Book Read Free

An Introduction to the Geography of Tourism

Page 6

by Velvet Nelson


  Among Barbados’s many unique cultural and heritage attractions—and highly developed tourism amenities—one aspect of the destination that the Barbados Tourism Authority (BTA) emphasizes most is the island’s weather. In recognition of weather as a geographic push factor for their primary tourist market in Northern Hemisphere countries such as the United Kingdom, the United States, and Canada, the BTA has worked to ensure that these tourists are well aware that Barbados has the corresponding pull factor. Visit Barbados, the official website of the BTA, explicitly highlights the island’s “perfect weather.” On a designated page, the BTA claims, “With an average daily high temperature of 78°F/26°C, an average daily rainfall of less than ¼ inch and 3000 hours of annual sunshine, it’s hard to imagine a place that enjoys weather any more perfect than in Barbados.”1 At the time of this writing—in February with overcast skies, a chance of wintery mixed precipitation, and a current local temperature of 28°F (in Texas, no less)—the page’s “perfect weather” weather report showed sunny skies and temperatures ranging from 82°F to 84°F for the following four days.

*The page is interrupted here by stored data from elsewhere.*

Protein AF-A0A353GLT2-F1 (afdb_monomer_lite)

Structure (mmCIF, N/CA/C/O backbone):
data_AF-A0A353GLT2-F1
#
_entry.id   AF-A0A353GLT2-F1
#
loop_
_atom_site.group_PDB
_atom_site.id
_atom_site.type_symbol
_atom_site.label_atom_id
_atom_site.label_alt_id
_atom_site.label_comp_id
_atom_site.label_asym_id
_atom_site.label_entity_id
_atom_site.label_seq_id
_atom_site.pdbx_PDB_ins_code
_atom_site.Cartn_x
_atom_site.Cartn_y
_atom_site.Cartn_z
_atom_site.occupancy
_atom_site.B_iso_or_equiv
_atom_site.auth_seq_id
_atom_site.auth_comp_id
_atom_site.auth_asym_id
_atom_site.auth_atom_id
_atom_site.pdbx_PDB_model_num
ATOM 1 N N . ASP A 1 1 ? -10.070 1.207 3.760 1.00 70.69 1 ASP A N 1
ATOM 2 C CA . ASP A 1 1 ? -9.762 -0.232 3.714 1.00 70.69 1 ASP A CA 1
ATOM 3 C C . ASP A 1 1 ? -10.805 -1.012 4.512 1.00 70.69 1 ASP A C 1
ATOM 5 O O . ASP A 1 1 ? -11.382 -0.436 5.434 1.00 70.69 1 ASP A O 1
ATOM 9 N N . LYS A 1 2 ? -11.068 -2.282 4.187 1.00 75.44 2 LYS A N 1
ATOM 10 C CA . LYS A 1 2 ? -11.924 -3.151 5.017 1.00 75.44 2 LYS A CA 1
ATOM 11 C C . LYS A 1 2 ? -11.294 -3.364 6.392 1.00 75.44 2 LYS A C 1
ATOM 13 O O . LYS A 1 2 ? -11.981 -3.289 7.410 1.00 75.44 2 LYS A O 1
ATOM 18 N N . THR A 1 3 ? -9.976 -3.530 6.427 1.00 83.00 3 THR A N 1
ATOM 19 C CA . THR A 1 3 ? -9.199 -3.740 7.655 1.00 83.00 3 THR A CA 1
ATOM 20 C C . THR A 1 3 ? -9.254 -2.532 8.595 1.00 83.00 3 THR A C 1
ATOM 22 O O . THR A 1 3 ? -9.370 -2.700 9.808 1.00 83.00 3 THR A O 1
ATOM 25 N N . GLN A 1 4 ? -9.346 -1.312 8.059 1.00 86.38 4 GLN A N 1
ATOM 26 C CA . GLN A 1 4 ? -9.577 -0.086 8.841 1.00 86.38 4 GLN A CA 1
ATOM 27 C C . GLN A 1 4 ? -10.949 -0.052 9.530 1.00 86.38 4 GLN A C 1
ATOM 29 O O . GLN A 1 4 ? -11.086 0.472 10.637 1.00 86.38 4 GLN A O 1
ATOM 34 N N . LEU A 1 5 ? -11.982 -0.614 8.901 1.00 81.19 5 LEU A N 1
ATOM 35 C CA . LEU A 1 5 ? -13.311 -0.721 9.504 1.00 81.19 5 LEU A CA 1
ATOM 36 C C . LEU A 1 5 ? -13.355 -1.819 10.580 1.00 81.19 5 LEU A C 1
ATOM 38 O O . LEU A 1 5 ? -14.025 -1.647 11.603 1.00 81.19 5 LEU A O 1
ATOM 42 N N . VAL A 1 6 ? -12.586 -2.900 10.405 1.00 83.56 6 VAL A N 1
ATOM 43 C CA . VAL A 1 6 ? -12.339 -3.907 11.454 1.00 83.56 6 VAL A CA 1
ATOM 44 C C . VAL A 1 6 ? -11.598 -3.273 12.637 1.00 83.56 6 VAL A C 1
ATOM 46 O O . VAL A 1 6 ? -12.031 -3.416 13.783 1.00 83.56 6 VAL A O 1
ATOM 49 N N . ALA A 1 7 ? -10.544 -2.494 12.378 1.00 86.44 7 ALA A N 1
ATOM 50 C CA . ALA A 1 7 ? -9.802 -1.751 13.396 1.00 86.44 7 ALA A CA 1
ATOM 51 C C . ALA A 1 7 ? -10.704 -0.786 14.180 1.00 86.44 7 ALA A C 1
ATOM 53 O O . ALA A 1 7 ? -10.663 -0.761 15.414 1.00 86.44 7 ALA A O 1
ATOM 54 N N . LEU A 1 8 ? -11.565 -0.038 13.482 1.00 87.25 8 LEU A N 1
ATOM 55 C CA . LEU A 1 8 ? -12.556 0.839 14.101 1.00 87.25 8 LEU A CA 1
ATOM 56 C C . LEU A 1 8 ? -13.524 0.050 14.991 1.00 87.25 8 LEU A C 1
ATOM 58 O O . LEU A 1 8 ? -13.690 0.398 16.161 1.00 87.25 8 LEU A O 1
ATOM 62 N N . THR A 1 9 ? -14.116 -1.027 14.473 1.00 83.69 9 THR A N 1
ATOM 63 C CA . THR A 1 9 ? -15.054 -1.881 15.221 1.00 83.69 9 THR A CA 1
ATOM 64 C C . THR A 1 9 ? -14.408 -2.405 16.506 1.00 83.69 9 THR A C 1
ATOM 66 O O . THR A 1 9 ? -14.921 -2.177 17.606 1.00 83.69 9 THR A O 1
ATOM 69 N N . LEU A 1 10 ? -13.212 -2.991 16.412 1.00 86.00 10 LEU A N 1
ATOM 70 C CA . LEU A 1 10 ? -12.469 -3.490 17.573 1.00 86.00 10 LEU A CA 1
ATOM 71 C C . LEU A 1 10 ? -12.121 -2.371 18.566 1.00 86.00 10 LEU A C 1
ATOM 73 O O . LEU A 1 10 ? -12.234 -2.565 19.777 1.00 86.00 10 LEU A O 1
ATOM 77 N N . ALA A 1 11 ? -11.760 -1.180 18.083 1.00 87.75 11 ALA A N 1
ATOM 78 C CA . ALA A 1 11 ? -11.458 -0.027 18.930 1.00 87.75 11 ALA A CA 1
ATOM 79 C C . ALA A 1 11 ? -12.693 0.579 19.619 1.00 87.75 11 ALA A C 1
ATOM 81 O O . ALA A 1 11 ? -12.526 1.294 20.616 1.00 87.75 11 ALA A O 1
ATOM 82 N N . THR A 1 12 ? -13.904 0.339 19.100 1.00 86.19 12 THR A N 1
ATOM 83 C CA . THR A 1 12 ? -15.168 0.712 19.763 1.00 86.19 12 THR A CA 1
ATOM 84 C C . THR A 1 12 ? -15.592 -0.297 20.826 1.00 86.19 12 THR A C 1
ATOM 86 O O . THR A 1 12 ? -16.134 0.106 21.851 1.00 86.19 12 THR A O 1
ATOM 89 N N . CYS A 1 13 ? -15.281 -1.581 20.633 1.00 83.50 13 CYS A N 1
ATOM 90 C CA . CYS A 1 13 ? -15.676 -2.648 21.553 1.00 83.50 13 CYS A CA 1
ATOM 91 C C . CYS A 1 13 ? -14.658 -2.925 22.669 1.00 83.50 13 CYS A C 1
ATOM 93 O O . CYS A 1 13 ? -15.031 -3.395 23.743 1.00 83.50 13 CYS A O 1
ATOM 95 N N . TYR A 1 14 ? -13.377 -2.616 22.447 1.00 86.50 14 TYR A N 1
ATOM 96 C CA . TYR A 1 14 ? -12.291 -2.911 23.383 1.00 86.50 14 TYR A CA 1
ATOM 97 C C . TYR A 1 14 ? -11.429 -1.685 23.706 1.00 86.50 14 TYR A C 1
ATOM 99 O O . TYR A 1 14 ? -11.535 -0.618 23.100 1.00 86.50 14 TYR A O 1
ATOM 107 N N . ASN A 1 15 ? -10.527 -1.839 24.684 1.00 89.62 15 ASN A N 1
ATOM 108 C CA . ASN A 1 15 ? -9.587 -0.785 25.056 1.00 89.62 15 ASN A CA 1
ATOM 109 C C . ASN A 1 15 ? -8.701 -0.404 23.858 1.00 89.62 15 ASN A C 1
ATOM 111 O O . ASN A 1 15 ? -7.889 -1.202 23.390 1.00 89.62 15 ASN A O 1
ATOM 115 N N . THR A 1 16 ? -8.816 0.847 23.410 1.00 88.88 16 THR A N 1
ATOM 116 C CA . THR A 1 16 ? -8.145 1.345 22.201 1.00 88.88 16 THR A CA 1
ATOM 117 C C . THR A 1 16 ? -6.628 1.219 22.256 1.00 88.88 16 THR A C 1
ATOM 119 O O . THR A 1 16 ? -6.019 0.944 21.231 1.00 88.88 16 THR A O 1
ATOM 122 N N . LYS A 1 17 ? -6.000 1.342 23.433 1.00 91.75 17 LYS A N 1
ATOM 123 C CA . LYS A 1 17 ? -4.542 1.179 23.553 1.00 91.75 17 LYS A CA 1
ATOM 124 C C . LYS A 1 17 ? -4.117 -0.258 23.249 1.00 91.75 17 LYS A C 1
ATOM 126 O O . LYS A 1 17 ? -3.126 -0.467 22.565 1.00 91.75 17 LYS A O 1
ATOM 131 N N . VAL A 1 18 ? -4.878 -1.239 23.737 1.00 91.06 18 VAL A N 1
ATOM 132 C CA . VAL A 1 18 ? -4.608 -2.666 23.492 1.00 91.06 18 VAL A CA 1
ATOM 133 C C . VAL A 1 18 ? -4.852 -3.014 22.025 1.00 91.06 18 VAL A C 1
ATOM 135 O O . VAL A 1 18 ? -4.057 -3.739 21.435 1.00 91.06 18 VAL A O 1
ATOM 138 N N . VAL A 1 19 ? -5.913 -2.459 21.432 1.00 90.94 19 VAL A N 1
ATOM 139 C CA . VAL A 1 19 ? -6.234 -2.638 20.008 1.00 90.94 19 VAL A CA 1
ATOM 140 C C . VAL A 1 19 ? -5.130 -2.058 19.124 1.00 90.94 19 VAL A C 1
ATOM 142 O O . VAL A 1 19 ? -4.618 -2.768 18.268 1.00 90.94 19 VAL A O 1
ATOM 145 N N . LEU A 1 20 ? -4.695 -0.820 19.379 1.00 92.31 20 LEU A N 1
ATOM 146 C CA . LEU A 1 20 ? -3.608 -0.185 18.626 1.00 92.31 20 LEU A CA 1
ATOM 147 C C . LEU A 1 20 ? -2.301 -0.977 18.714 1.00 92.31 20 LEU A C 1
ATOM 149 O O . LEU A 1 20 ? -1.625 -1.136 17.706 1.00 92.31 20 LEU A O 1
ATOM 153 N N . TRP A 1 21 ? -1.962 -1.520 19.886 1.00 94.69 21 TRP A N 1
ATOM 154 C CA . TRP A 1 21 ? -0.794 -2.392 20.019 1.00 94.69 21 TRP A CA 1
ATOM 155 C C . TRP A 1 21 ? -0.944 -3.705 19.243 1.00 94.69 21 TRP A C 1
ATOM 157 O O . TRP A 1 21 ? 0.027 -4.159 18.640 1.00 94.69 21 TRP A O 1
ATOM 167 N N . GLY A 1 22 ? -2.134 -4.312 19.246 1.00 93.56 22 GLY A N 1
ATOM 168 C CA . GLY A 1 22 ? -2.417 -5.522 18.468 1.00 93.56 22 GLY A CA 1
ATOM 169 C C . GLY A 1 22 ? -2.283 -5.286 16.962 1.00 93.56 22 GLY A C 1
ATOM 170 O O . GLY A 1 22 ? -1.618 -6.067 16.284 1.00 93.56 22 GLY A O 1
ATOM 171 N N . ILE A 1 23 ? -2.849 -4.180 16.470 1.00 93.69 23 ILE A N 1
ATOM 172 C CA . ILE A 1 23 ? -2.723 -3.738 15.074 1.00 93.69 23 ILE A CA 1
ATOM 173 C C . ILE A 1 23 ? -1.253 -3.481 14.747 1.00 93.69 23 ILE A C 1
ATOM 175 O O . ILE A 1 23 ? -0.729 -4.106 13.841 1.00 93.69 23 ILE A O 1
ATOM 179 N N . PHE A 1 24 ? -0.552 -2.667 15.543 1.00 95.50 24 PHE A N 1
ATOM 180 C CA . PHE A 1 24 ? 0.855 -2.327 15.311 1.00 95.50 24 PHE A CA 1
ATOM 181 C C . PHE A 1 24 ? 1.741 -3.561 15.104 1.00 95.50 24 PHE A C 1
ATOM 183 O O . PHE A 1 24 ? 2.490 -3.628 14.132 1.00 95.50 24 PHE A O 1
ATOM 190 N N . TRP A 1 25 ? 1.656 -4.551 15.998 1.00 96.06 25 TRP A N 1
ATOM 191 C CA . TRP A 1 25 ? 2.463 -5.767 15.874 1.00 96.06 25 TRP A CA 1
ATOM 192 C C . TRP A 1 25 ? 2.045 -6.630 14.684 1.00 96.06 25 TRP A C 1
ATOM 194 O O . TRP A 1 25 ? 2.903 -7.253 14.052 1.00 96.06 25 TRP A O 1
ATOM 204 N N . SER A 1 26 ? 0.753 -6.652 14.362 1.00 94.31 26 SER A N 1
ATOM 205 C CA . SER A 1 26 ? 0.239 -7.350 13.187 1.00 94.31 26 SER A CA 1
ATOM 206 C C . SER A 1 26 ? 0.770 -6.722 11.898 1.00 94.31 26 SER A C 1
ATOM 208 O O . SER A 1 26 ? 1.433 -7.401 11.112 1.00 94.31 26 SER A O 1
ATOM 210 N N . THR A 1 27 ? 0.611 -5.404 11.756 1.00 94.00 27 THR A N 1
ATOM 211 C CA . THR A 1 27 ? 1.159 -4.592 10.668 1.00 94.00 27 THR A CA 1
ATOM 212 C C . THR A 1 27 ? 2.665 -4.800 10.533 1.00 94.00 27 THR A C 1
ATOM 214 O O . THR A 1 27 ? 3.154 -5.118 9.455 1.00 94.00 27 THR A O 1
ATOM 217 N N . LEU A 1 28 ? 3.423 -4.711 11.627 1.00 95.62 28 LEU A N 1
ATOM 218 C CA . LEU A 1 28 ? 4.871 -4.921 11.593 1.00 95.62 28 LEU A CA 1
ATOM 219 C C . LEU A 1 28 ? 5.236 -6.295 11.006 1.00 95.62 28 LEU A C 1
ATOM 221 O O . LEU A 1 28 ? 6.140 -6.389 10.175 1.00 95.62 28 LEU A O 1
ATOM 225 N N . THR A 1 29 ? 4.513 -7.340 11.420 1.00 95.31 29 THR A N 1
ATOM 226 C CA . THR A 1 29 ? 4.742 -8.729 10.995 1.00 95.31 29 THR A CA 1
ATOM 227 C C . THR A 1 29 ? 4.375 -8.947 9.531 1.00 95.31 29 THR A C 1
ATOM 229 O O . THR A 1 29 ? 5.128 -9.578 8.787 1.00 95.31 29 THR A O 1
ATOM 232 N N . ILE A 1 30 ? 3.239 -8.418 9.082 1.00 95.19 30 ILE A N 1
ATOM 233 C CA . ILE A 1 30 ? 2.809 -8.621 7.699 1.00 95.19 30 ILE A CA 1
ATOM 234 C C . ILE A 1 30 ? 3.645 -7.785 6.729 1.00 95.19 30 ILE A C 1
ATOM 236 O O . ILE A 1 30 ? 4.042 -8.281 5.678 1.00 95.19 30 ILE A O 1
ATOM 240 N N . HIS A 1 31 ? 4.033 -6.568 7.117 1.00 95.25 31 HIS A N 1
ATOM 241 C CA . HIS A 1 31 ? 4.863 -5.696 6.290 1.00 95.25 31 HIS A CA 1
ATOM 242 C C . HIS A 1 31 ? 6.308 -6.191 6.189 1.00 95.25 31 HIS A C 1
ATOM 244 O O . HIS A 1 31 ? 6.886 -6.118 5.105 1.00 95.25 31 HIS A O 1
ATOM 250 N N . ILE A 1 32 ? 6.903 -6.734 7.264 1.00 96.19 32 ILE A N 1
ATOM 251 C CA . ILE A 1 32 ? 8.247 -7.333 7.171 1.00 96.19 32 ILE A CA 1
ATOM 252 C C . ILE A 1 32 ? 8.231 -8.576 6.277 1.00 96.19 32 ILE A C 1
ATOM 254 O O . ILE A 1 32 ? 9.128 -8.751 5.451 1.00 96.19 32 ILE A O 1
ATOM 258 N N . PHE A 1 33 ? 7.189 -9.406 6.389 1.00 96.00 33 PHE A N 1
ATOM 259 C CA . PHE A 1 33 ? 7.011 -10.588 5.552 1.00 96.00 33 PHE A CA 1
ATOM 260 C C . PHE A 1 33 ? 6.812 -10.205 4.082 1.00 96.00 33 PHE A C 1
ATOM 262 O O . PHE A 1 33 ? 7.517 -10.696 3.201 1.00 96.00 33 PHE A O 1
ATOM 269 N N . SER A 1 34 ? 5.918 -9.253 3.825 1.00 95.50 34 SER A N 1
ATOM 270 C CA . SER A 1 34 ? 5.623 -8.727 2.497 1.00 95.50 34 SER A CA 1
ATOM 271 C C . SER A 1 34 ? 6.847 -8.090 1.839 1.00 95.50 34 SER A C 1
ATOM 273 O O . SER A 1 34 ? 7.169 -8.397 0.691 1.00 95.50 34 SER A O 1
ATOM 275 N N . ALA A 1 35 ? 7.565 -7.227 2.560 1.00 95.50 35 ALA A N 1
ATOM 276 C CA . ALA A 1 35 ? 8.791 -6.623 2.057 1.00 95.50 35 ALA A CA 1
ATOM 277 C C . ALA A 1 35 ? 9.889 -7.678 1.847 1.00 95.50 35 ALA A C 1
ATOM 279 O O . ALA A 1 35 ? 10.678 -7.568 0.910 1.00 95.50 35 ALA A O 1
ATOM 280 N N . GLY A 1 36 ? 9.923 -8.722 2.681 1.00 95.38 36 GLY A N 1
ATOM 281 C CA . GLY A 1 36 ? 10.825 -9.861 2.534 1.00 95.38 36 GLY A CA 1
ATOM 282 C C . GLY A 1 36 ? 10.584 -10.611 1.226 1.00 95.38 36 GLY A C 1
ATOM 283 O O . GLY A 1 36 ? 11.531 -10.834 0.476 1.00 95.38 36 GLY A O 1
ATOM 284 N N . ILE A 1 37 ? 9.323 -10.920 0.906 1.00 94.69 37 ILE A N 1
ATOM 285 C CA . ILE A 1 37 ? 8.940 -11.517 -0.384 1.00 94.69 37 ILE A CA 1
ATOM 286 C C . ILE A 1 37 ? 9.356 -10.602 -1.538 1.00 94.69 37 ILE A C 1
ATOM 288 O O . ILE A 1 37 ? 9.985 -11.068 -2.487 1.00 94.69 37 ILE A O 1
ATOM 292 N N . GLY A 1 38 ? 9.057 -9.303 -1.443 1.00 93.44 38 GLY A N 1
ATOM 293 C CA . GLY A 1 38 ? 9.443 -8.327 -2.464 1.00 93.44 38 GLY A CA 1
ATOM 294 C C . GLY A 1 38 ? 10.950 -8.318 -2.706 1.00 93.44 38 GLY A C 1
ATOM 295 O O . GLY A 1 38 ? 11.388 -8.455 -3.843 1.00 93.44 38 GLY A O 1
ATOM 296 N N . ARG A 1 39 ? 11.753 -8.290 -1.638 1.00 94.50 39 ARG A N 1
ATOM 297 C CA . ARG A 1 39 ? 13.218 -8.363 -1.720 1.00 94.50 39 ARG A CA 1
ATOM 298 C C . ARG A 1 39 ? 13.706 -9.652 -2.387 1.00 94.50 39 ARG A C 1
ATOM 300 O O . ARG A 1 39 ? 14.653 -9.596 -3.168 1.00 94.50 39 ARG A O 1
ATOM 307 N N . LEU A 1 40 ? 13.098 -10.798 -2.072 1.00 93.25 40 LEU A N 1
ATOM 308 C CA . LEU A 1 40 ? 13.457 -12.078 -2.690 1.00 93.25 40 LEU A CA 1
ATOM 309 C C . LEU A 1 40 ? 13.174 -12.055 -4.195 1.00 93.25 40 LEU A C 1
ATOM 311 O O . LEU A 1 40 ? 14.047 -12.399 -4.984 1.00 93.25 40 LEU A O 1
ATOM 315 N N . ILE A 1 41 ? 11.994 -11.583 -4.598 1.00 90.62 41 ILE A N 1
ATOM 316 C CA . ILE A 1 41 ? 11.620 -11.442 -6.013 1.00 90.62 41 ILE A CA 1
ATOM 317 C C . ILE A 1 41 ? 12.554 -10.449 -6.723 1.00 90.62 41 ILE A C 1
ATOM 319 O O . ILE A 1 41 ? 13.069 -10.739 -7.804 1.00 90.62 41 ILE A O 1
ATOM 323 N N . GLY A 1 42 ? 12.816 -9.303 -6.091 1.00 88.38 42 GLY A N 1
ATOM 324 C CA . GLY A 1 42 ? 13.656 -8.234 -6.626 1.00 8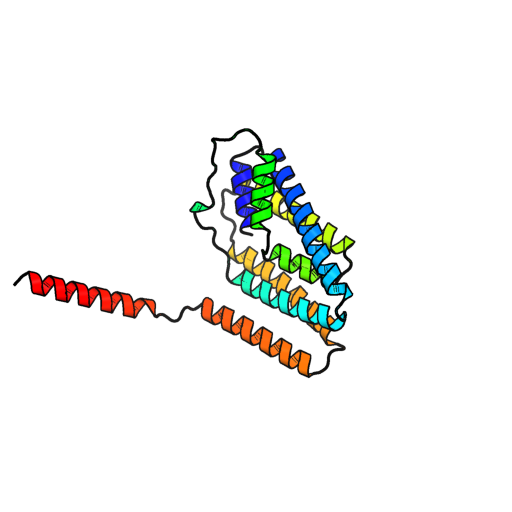8.38 42 GLY A CA 1
ATOM 325 C C . GLY A 1 42 ? 15.118 -8.636 -6.825 1.00 88.38 42 GLY A C 1
ATOM 326 O O . GLY A 1 42 ? 15.778 -8.131 -7.726 1.00 88.38 42 GLY A O 1
ATOM 327 N N . GLY A 1 43 ? 15.622 -9.589 -6.035 1.00 87.56 43 GLY A N 1
ATOM 328 C CA . GLY A 1 43 ? 16.978 -10.122 -6.186 1.00 87.56 43 GLY A CA 1
ATOM 329 C C . GLY A 1 43 ? 17.173 -11.043 -7.396 1.00 87.56 43 GLY A C 1
ATOM 330 O O . GLY A 1 43 ? 18.313 -11.287 -7.788 1.00 87.56 43 GLY A O 1
ATOM 331 N N . HIS A 1 44 ? 16.090 -11.554 -7.988 1.00 90.75 44 HIS A N 1
ATOM 332 C CA . HIS A 1 44 ? 16.145 -12.537 -9.076 1.00 90.75 44 HIS A CA 1
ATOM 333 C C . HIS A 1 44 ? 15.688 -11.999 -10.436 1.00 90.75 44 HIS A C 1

  Discussion topic: What do you consider to be the greatest geographic push factor(s) for tourism from your home environment and why? What destination(s) do you think have the corresponding pull factor?

  Tourism on the web: Barbados Tourism Authority, “Visit Barbados,” at http://www.visitbarbados.org/

  Map 2.1. Barbados, West Indies. The majority of tourists who visit this Caribbean island destination come from the significant generating regions in Europe and North America. (Source: XNR Productions)

  Note

  1. Barbados Tourism Authority, “Perfect Weather,” accessed February 4, 2011, http://www.visitbarbados.org/perfect-weather.

  Source

  Caribbean Tourism Organization. “2009 Country Statistics and Analysis [Barbados].” Accessed February 4, 2011. http://www.onecaribbean.org/content/files/Strep1.pdf.

  Deferred demand is a type of suppressed demand that refers to those people who want to travel but have to put off their trip, not because of their own circumstances but because of some problem or barrier in the supply environment. This could be a problem—or even a perceived problem—at the desired destination. For example, after the April 2010 explosion on the Deepwater Horizon drilling rig and the subsequent oil spill in the Gulf of Mexico, there was much speculation about the number of tourists who would cancel their summer vacations to the many Gulf Coast destinations due to either actual site contamination or fear of contamination. Similarly, this could include some type of a problem in the tourism infrastructure that would prevent tourists from reaching or being able to stay at their intended destination. Also in April 2010, the eruption of Iceland’s Eyjafjallajökull volcano and subsequent ash cloud shut down airports across Europe and created a massive backlog of travelers. Many people who had plans to travel to a number of different destinations during this time were forced to cancel their trips.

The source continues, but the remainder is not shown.